— А, друг мой! С чем пожаловал? — воскликнул работорговец, протирая ладонями глаза. — Какие делишки прячутся за твоей спиной?
Поэт вошел в спальню, плотно закрыл дверь и скороговоркой пояснил:
— Я приехал вчера вечером. Постеснялся тебя беспокоить, ты уже спал. Решил подождать до утра. Сейчас просто вынужден…
— Ну какое там беспокойство! Пустяки! — Фанхас пригладил бороду, застегнул ворот рубахи и подкрутил жиденькие усы. — Главное — дело! Говори, что у тебя за новости?
— Важные новости, почтеннейший. Есть выгодная торговля. Я уговорил первого престолонаследника купить рабынь. Не таких, как обычно, а белых. Причем именно у тебя. Ты же знаешь, какое я имею влияние на Мухаммеда аль-Амина. И вот я поспешил к тебе, чтобы сообщить, в надежде… Ты понимаешь…

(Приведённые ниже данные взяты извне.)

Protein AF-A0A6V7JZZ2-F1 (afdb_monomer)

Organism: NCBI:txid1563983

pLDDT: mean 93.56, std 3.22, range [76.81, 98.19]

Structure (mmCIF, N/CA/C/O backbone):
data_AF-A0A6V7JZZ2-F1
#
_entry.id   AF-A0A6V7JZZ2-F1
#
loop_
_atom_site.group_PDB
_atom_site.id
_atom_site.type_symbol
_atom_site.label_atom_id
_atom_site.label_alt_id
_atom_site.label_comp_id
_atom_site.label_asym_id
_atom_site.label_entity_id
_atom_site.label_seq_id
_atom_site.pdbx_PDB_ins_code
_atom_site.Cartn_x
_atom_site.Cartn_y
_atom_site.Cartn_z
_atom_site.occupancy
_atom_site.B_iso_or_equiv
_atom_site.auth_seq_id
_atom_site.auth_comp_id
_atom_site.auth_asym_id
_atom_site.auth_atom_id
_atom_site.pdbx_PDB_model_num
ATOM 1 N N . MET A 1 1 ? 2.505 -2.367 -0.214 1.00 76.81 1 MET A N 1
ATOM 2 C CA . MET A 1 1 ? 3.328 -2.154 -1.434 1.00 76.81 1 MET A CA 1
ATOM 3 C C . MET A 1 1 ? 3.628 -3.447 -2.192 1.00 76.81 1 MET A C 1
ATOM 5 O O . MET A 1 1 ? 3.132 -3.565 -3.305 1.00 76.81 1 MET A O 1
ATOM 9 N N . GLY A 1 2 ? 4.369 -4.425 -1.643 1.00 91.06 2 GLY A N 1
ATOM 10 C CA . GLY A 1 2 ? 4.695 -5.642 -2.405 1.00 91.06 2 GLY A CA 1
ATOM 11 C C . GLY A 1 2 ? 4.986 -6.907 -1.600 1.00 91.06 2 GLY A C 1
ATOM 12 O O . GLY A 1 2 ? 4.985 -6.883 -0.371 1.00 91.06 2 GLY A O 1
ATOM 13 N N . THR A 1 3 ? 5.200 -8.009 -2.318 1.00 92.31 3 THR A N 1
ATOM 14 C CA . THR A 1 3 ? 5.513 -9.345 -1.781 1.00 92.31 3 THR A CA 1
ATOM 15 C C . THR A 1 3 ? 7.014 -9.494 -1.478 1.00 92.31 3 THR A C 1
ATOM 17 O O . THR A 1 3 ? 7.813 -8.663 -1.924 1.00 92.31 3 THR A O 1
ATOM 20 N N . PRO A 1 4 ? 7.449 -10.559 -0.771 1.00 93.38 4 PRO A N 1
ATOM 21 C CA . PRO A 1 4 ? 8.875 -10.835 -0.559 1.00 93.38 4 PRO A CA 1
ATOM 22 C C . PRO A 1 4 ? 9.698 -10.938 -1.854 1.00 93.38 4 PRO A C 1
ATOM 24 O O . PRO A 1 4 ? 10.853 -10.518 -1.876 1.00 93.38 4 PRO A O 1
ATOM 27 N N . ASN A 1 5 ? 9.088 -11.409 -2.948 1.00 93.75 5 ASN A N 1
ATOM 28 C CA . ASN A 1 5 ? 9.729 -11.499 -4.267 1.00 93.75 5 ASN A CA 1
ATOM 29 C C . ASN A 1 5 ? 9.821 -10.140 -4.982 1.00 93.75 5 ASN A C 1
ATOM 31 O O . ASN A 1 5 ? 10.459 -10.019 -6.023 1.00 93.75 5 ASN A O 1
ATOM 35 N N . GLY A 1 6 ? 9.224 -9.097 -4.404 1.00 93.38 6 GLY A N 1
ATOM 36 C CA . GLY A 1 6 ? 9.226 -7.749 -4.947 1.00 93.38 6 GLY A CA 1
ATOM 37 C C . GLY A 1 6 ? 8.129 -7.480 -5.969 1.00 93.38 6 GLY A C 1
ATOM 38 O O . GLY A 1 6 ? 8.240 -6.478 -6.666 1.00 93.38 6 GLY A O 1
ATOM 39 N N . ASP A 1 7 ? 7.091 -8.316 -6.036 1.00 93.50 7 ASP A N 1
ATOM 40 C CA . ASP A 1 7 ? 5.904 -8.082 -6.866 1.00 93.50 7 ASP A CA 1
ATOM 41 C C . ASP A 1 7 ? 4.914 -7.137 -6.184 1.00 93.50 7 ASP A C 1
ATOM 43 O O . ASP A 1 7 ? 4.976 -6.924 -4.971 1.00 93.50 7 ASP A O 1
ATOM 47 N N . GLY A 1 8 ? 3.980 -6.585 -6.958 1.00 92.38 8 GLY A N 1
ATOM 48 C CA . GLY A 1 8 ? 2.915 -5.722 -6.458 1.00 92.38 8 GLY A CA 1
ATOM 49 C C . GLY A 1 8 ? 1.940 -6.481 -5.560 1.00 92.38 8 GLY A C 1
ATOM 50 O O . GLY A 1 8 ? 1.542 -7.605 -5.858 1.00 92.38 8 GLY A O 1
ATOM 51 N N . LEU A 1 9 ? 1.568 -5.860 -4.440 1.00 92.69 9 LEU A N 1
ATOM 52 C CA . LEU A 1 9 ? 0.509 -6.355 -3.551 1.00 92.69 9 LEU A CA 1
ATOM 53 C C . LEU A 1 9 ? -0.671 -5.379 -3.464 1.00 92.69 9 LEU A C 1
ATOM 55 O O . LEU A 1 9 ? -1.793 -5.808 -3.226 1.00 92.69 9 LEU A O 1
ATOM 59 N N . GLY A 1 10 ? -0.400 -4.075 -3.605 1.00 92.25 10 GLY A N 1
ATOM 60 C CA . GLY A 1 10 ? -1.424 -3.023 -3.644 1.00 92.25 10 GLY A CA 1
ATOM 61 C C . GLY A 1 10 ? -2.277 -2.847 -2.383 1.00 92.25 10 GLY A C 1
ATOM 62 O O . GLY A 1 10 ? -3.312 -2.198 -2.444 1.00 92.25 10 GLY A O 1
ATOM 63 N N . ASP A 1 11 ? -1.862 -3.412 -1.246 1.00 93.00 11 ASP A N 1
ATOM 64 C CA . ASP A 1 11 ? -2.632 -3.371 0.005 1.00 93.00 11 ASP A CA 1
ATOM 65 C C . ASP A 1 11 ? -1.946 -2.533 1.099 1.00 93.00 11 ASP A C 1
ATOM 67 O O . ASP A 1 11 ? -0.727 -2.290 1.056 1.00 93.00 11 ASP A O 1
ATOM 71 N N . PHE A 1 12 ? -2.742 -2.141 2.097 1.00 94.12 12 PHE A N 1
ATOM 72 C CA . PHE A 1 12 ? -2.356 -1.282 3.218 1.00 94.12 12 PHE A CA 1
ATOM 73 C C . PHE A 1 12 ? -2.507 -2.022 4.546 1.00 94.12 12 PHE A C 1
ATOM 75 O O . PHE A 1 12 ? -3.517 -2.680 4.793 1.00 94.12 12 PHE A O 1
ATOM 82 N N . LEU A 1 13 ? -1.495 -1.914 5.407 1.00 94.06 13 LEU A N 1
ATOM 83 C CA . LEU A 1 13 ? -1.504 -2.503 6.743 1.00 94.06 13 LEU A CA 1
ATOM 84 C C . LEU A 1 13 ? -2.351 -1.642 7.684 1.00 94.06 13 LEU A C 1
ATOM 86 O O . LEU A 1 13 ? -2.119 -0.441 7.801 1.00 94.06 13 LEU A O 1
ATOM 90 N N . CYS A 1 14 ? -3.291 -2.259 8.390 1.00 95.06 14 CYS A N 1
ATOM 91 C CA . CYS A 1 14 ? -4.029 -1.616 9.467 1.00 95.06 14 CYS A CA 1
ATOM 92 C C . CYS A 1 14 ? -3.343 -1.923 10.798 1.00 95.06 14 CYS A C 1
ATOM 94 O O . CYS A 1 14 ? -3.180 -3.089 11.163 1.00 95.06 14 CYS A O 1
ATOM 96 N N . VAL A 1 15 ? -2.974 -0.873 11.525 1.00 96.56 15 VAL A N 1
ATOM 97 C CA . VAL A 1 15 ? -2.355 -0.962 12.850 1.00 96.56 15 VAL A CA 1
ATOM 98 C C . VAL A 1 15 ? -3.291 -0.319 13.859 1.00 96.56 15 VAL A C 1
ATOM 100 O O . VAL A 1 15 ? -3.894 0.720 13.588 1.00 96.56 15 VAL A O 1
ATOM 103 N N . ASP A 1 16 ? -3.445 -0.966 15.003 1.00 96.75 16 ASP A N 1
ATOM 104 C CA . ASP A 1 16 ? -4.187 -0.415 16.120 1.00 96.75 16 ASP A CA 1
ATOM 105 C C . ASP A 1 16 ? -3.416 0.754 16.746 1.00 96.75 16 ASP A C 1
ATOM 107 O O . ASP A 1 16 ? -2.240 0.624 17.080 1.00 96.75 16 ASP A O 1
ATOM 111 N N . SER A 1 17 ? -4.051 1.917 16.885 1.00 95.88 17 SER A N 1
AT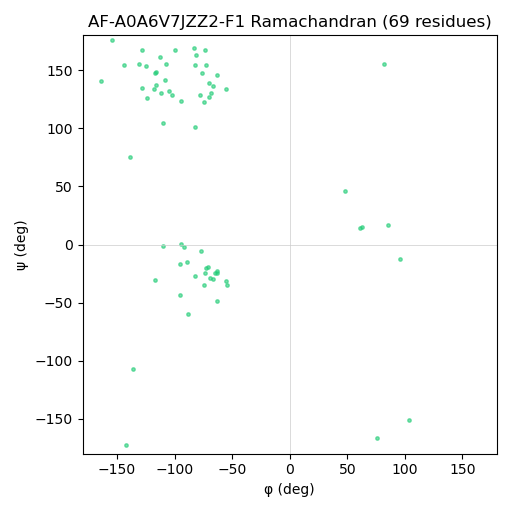OM 112 C CA . SER A 1 17 ? -3.353 3.133 17.318 1.00 95.88 17 SER A CA 1
ATOM 113 C C . SER A 1 17 ? -2.971 3.140 18.798 1.00 95.88 17 SER A C 1
ATOM 115 O O . SER A 1 17 ? -2.112 3.926 19.184 1.00 95.88 17 SER A O 1
ATOM 117 N N . GLU A 1 18 ? -3.613 2.313 19.627 1.00 98.19 18 GLU A N 1
ATOM 118 C CA . GLU A 1 18 ? -3.370 2.274 21.073 1.00 98.19 18 GLU A CA 1
ATOM 119 C C . GLU A 1 18 ? -2.360 1.188 21.438 1.00 98.19 18 GLU A C 1
ATOM 121 O O . GLU A 1 18 ? -1.448 1.417 22.230 1.00 98.19 18 GLU A O 1
ATOM 126 N N . THR A 1 19 ? -2.510 0.007 20.837 1.00 98.19 19 THR A N 1
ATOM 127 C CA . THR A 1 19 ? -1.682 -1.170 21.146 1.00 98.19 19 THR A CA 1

— Сколько ты хочешь за услугу? Мы оба не должны остаться внакладе. Ты всегда заботишься о нашей общей выгоде. Благословение аллаху, когда буду торговать рабынь, я добавлю твое вознаграждение к их цене. А может быть, тебя тоже привлекает белокурая красавица?
— Нет, нет, этого добра мне не надо, — отмахнулся Абуль Атахия. — Деньги, только деньги!
Работорговец схватился за карман рубахи.
— Ну хорошо, друг мой, хорошо! — проговорил он, смягчая неуместность своего жеста. — Я понял. Сделаем как всегда: ты получишь половину надбавки сразу после продажи.
— О почтеннейший, продажа состоится сейчас же! Мухаммед аль-Амин послал к тебе с этой целью аль-Фадля ибн ар-Рабиа. Фадль со свитой уже прибыл. Это из-за них подняли такой шум. Они, наверно, вошли в Дар ар-Ракик. Я боюсь, как бы не разузнали о пашем разговоре…
— Аллах не оставит своего раба в беде, — ответил Фанхас, прикрывая рукой рот поэта. — Надеюсь, ты у него на хорошем счету?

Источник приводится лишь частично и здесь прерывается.